▶ _Directions_: Look through the lines below; wherever the word "Bacillus" appears, copy that line.

▶ _Study material_:
-------

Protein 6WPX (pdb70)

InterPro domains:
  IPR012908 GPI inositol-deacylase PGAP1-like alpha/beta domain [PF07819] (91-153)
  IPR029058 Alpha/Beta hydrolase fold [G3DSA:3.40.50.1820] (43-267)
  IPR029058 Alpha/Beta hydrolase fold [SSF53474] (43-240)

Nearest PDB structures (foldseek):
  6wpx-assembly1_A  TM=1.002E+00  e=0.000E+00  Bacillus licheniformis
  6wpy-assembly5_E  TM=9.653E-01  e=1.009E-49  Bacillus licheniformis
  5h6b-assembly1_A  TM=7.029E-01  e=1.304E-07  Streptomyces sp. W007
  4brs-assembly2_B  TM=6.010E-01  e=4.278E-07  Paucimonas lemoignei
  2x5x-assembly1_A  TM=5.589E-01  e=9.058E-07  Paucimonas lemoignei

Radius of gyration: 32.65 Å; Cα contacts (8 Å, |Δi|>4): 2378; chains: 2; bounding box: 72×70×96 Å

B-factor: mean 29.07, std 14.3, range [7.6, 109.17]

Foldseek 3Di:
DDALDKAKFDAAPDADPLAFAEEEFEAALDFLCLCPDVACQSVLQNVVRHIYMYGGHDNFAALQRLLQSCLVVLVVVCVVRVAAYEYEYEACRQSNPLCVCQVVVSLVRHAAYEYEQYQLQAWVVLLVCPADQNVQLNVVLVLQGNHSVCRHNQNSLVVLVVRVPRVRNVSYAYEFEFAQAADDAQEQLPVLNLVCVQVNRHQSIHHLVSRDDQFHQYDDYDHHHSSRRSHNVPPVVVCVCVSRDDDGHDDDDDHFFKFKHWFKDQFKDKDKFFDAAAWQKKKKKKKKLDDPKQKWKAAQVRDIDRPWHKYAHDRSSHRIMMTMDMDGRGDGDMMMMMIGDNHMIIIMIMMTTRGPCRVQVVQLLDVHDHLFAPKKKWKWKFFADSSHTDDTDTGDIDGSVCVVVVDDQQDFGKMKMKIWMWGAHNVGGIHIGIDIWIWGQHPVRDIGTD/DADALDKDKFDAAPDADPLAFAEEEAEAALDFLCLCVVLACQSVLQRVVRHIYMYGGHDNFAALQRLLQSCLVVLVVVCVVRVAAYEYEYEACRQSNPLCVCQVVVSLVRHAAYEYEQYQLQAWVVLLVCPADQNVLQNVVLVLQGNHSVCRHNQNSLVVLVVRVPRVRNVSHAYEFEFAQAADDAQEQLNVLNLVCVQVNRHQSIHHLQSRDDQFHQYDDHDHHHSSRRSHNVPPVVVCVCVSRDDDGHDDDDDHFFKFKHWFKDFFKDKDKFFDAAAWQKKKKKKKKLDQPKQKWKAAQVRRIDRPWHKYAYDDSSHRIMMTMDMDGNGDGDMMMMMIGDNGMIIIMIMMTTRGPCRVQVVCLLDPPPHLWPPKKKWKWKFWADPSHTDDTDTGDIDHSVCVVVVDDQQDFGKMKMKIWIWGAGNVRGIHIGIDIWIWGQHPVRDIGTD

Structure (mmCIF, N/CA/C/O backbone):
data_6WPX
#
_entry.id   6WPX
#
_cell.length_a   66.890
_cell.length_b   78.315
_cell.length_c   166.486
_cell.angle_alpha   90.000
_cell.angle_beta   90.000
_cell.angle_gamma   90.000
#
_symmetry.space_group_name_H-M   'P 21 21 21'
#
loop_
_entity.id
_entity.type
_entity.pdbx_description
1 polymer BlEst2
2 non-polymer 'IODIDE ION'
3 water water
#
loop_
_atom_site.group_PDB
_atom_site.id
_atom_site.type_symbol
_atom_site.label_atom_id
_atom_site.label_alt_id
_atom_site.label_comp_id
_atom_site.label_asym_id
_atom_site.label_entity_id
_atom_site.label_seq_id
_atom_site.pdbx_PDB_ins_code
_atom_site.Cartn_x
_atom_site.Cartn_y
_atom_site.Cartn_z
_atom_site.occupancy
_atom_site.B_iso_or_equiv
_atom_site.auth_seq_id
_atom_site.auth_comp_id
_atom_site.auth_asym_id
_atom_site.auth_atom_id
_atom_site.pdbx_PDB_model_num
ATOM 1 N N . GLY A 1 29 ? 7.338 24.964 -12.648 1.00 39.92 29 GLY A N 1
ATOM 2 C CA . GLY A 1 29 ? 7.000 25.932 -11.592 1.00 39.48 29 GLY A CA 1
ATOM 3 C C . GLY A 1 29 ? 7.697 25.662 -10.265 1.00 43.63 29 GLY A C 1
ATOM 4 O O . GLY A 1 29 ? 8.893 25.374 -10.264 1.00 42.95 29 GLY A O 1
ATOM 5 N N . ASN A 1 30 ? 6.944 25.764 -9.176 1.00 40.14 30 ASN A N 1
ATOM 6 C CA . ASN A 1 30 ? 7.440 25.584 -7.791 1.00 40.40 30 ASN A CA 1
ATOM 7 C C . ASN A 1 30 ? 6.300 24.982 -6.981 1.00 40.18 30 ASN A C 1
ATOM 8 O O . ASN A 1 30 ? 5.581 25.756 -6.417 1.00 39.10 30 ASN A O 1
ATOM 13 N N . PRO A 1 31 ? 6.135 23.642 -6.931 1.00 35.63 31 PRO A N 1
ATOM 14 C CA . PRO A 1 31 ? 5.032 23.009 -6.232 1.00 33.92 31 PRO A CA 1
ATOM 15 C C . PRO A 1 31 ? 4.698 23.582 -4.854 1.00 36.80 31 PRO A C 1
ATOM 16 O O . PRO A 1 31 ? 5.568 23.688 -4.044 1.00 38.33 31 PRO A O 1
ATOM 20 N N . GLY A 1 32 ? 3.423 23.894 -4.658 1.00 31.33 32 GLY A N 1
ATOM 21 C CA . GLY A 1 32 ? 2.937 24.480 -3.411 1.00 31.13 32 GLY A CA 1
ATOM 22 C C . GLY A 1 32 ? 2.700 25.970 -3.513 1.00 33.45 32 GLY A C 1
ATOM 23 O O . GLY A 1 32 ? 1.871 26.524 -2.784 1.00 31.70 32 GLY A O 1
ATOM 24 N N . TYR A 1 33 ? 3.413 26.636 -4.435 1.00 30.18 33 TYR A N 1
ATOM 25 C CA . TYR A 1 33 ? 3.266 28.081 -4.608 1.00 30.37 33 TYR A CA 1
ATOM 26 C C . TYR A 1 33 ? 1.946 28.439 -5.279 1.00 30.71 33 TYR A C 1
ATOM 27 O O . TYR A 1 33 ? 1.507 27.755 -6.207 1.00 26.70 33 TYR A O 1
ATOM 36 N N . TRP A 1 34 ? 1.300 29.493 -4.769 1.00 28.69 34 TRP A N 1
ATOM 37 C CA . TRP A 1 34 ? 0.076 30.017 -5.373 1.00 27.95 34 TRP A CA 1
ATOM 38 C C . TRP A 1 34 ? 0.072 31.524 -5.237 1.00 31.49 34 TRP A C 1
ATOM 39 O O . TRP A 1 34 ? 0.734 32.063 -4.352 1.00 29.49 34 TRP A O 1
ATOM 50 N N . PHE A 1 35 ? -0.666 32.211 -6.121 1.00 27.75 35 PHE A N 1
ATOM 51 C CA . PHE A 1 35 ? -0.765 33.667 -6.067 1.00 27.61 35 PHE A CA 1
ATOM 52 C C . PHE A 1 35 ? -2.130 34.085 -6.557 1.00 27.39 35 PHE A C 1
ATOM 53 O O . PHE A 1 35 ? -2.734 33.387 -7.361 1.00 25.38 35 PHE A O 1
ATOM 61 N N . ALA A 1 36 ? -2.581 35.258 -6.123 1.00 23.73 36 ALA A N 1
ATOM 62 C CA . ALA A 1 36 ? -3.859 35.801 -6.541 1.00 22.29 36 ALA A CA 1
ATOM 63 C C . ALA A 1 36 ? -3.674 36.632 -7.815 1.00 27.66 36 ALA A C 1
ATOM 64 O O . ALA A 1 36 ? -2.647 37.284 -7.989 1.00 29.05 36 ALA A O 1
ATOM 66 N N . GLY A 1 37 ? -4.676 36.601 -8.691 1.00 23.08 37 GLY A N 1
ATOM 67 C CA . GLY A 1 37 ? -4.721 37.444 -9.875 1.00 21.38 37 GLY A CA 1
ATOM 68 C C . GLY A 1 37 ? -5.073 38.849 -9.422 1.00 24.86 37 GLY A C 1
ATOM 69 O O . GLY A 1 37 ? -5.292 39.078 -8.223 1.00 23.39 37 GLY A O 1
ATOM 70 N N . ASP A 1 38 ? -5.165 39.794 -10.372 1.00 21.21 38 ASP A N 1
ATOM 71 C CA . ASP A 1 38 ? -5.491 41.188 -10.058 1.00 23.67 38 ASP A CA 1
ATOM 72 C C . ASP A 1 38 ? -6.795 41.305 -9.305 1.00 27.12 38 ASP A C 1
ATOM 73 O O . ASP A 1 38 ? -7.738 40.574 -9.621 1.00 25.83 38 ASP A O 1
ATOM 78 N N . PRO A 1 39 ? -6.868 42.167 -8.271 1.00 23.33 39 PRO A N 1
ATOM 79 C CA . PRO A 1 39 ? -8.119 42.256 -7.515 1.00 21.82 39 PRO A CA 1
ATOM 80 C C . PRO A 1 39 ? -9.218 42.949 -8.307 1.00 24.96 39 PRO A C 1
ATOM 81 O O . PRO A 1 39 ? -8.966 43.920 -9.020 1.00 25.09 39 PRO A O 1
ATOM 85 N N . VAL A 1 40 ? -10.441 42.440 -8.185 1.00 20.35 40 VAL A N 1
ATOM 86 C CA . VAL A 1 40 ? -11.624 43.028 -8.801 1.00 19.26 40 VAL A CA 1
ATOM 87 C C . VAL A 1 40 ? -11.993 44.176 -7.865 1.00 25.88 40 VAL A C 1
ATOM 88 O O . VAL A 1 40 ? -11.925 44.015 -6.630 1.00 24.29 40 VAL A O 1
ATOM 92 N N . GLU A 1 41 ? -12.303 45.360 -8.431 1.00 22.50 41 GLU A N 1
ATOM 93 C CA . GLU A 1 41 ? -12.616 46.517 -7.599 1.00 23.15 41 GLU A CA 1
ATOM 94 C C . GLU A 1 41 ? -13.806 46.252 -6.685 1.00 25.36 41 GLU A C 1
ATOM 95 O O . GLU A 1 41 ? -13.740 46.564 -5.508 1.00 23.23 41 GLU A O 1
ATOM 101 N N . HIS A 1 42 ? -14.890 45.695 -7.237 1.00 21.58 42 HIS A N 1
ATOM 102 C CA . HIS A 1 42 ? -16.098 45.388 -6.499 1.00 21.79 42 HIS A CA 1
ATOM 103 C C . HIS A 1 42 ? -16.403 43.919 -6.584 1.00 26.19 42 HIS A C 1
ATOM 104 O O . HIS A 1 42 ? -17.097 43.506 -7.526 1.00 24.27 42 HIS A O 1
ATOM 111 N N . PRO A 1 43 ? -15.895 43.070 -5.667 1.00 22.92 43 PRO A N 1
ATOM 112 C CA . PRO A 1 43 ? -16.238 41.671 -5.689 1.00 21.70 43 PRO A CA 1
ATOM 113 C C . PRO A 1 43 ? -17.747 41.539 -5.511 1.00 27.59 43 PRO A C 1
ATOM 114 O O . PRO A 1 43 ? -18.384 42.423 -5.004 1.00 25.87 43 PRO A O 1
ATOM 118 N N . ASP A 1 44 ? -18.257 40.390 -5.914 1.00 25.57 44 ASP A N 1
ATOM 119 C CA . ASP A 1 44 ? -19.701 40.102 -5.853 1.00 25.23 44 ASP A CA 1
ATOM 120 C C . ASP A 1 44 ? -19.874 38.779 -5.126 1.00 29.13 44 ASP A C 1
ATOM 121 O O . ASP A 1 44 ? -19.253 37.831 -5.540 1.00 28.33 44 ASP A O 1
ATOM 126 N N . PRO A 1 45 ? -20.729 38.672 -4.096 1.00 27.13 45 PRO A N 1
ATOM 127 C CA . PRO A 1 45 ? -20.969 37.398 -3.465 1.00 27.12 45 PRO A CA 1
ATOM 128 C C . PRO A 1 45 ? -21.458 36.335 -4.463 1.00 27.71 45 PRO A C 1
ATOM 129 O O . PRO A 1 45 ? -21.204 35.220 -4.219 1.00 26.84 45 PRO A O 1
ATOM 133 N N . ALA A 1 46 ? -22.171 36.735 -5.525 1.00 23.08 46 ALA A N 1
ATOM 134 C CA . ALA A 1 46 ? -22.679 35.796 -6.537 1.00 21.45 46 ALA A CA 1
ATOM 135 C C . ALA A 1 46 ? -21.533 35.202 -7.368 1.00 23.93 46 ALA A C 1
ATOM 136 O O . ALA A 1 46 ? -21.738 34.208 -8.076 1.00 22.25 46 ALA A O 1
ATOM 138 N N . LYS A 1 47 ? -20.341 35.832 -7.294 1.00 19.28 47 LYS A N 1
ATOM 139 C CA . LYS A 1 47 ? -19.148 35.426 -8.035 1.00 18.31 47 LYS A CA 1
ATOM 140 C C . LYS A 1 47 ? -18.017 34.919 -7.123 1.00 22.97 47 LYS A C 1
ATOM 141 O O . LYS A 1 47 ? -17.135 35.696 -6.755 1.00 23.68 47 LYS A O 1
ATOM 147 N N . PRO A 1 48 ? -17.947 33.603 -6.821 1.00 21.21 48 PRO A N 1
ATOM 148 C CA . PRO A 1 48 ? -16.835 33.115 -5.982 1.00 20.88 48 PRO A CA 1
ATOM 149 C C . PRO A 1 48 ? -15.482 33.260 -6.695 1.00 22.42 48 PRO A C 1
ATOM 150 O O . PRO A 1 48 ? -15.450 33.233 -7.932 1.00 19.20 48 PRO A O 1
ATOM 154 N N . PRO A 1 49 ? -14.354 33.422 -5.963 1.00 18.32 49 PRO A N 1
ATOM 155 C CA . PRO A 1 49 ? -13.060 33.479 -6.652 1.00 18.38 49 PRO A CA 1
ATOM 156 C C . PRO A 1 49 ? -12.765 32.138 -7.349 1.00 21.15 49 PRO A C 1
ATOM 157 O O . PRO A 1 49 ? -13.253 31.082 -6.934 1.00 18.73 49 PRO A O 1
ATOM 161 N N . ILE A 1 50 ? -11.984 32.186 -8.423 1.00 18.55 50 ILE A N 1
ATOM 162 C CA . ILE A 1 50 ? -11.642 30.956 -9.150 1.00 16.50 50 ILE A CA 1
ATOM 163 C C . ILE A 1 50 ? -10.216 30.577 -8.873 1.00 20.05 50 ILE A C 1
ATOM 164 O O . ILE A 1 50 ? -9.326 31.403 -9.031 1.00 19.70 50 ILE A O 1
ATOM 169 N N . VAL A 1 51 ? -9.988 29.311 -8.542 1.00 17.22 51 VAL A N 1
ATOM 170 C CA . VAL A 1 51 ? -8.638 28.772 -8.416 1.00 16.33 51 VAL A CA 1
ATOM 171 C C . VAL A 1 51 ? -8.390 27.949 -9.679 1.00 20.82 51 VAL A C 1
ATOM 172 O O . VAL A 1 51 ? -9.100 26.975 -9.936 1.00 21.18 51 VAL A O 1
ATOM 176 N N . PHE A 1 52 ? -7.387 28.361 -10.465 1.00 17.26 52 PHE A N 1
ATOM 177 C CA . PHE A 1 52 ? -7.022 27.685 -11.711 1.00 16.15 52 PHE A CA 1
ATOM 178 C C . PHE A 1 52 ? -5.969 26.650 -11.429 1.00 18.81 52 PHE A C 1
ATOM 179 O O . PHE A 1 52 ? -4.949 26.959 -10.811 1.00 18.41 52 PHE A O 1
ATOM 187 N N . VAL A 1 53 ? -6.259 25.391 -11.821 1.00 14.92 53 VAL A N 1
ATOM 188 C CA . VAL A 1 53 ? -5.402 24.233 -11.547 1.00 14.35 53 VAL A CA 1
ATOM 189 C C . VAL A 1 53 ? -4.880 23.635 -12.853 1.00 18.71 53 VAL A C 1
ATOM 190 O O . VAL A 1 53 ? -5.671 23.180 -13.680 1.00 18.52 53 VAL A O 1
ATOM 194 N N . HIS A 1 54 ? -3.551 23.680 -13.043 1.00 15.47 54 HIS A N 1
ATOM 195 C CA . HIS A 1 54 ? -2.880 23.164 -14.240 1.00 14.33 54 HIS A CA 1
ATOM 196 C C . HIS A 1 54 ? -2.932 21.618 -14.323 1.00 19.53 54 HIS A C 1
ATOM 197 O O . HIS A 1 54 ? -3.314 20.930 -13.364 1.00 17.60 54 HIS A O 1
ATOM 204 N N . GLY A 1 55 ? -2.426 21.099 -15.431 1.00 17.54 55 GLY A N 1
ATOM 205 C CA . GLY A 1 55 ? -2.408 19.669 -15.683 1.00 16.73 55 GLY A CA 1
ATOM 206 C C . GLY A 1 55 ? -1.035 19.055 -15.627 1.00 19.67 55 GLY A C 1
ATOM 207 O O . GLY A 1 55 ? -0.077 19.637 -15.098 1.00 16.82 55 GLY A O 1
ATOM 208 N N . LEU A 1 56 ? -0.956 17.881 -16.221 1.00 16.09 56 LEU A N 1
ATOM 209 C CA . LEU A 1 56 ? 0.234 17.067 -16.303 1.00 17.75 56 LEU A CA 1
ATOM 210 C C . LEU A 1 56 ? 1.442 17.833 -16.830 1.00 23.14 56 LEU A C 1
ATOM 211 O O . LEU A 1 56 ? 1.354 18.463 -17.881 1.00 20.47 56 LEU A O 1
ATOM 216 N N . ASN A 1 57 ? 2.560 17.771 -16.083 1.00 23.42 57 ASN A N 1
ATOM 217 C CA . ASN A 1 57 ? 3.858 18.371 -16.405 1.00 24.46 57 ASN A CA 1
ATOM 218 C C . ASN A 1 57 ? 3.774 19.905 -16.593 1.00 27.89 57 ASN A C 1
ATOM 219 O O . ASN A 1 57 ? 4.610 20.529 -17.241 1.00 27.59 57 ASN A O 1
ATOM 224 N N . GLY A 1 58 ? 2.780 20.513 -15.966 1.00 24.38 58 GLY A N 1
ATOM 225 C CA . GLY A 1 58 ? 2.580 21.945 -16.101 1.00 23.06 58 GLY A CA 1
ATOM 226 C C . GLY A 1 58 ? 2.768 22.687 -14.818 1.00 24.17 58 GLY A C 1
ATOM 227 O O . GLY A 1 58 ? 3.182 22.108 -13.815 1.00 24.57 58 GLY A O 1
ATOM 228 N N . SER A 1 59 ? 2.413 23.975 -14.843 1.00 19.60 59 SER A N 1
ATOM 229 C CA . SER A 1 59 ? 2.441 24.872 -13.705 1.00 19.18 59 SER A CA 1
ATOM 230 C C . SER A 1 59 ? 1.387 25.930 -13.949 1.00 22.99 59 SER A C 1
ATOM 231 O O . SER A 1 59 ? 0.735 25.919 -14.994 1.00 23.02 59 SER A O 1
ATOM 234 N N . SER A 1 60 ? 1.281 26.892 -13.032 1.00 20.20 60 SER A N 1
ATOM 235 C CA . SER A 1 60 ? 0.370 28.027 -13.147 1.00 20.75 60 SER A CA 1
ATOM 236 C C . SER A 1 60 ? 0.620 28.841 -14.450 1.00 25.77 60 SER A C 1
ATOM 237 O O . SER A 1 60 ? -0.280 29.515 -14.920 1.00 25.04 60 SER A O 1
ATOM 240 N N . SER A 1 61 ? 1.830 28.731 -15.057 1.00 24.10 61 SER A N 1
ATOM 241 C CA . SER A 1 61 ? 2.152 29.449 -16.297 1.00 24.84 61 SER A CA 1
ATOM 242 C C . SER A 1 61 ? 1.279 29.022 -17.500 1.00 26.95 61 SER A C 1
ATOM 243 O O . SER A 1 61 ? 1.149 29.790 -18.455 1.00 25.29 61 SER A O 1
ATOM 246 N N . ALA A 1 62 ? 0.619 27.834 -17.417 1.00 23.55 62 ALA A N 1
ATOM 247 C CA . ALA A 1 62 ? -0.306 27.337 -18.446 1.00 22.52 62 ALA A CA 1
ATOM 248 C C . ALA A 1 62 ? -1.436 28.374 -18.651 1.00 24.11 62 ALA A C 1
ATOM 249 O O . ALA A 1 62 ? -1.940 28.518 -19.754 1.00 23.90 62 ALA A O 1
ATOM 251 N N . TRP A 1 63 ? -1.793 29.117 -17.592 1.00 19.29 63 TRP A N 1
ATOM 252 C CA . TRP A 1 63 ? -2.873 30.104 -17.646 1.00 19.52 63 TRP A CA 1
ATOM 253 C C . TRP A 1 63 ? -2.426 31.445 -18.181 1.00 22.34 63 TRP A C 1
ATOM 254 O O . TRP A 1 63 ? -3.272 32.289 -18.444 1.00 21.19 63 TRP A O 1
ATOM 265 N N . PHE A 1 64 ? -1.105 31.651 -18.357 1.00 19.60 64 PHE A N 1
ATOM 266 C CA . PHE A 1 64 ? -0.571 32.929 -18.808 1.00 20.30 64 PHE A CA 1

-------

▶ _Exercise response_:
  6wpx-assembly1_A  TM=1.002E+00  e=0.000E+00  Bacillus licheniformis
  6wpy-assembly5_E  TM=9.653E-01  e=1.009E-49  Bacillus licheniformis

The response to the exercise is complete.